Я ощущал давление газов, медленно, толчками протискивающихся во мне, словно кролик во чреве удава, и мне пришлось напрячься посильнее, пока все не разрешилось совершенно беззастенчивым, прямо-таки скотским треском. Мышонок беспомощно взвыл и попытался вскочить с постели, но я исхитрился удержать его в умиротворяющих объятьях и, в конце концов, затянул за лодыжку обратно в кровать. Примирившись с участью, он рухнул ничком в постель и замер, уткнувшись лицом в подушку.

— Можно, я тебе вот это местечко буду гладить, зверь мой прекрасный? Только вот это, и все? Долго-долго? Тебе нравится или совсем уж с души воротит? Мне перестать или продолжать?

— Давай.

— А ты в отместку не пальнешь мне в нос из своей бойскаутской задницы? Учти, это некрасиво и не пристало истинному христианину.

— Хотел бы я, черт возьми, хоть разок попробовать. Ты-то всегда готов.

— Ни разу в жизни не болел. Поэтому и есть могу что угодно. Редкая вещь в наши дни. Взять, к примеру, морские путешествия — столько там было болезней и смертей. Если после похода на Восток возвращалась половина команды — считалось уже много. Дивная, дивная книга — если, конечно, сумеешь переступить через все эти горести.

— Что еще за книга?

— Ну, о которой я тебе говорил. Давай я буду ласкать тебя, гладить и книжку пересказывать? Или ласкать и гладить не надо, а только рассказывать?

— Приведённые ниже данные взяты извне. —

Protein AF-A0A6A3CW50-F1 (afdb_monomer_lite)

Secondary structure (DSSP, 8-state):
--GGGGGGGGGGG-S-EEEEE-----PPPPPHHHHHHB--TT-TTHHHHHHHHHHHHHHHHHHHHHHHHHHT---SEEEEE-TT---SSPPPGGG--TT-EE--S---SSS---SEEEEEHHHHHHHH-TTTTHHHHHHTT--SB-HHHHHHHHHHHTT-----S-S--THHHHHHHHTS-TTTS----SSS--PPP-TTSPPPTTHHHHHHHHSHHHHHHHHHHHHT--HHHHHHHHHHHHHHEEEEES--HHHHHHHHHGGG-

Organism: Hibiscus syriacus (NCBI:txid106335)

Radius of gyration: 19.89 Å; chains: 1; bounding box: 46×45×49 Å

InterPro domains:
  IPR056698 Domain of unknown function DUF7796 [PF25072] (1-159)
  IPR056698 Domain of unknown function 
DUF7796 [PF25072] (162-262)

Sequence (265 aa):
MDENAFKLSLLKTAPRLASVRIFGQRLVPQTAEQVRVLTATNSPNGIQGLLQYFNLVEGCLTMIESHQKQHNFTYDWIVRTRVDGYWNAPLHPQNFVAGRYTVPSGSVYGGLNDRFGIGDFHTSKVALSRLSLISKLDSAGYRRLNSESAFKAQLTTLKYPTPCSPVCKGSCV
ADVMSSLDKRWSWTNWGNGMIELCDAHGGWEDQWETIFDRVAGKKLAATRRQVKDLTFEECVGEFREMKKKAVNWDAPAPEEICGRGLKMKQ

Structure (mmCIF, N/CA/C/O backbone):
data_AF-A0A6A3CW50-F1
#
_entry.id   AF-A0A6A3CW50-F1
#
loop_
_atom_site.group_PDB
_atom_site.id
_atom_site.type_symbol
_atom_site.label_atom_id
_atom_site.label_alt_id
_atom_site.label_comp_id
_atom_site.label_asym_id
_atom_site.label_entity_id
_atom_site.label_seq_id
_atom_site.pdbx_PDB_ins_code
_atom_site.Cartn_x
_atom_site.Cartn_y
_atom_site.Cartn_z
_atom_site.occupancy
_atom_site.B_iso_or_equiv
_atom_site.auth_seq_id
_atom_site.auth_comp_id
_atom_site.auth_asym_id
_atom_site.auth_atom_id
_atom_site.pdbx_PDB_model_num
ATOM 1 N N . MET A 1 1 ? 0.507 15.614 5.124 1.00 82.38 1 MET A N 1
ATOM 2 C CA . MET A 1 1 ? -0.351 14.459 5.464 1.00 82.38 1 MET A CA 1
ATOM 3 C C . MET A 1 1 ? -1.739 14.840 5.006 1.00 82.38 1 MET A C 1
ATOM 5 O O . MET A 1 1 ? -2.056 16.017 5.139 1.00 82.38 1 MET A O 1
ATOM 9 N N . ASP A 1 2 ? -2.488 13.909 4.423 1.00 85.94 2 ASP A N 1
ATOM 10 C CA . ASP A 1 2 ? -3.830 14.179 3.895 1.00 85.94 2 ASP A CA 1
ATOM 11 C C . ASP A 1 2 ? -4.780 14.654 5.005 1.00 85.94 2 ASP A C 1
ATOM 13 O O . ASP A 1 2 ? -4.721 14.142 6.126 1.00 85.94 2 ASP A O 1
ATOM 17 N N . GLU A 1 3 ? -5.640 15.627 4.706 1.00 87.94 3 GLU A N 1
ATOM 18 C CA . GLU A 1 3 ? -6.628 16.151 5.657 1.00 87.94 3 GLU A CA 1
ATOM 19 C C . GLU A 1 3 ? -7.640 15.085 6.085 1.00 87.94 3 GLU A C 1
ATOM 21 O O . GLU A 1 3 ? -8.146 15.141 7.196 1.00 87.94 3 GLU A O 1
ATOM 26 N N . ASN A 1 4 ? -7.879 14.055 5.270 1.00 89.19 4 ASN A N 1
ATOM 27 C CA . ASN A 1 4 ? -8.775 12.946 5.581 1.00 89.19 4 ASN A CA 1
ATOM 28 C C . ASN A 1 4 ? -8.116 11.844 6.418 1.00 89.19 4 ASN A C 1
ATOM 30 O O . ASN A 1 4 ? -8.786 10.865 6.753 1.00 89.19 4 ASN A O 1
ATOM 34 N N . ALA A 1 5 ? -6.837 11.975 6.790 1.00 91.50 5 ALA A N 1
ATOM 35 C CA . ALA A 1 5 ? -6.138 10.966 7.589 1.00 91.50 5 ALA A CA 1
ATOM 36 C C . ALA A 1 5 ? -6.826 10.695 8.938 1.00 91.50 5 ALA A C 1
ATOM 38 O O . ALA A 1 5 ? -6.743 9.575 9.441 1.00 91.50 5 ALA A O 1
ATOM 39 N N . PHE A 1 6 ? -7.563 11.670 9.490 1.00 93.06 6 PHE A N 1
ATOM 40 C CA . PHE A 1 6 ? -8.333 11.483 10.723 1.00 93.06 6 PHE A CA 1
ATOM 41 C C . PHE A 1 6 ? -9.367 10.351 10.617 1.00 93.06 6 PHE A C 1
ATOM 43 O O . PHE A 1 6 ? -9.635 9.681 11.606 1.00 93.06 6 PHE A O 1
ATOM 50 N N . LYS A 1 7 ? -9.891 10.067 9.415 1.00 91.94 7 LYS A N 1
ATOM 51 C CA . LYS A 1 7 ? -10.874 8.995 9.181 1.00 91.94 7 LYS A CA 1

— Только ласкать и гладить.

— Нет, так дело не пойдет. Ты хочешь всего и сразу. Балованный ты, в роскоши вырос. Оно и видно, что пороху не нюхал. Ты что же думаешь, на войне тебя будут только миловать да голубить, и никаких при этом баек? Да о чем это я. Ты бы там вообще никаких нежностей и ласк ни от кого не дождался. Там о таком и не слыхивали. Вот поговорить, рассказать что-нибудь, это уж милое дело — кстати, как и до войны. Каждый вечер дом — что пчелиный улей. Ложусь, бывало, спать наверху и все это через пол слышу. «Рабочие должны взять власть», всякое такое. Слава тебе, Господи, до этого не дошло, но ведь никуда не денешься, если постоянно приходится слушать подобную трескотню. Все эти разговоры да рассуждения, и к тому же еще на таком корявом нидерландском! Потому-то я так изысканно выражаюсь и пишу. Погладить тебя еще или хватит?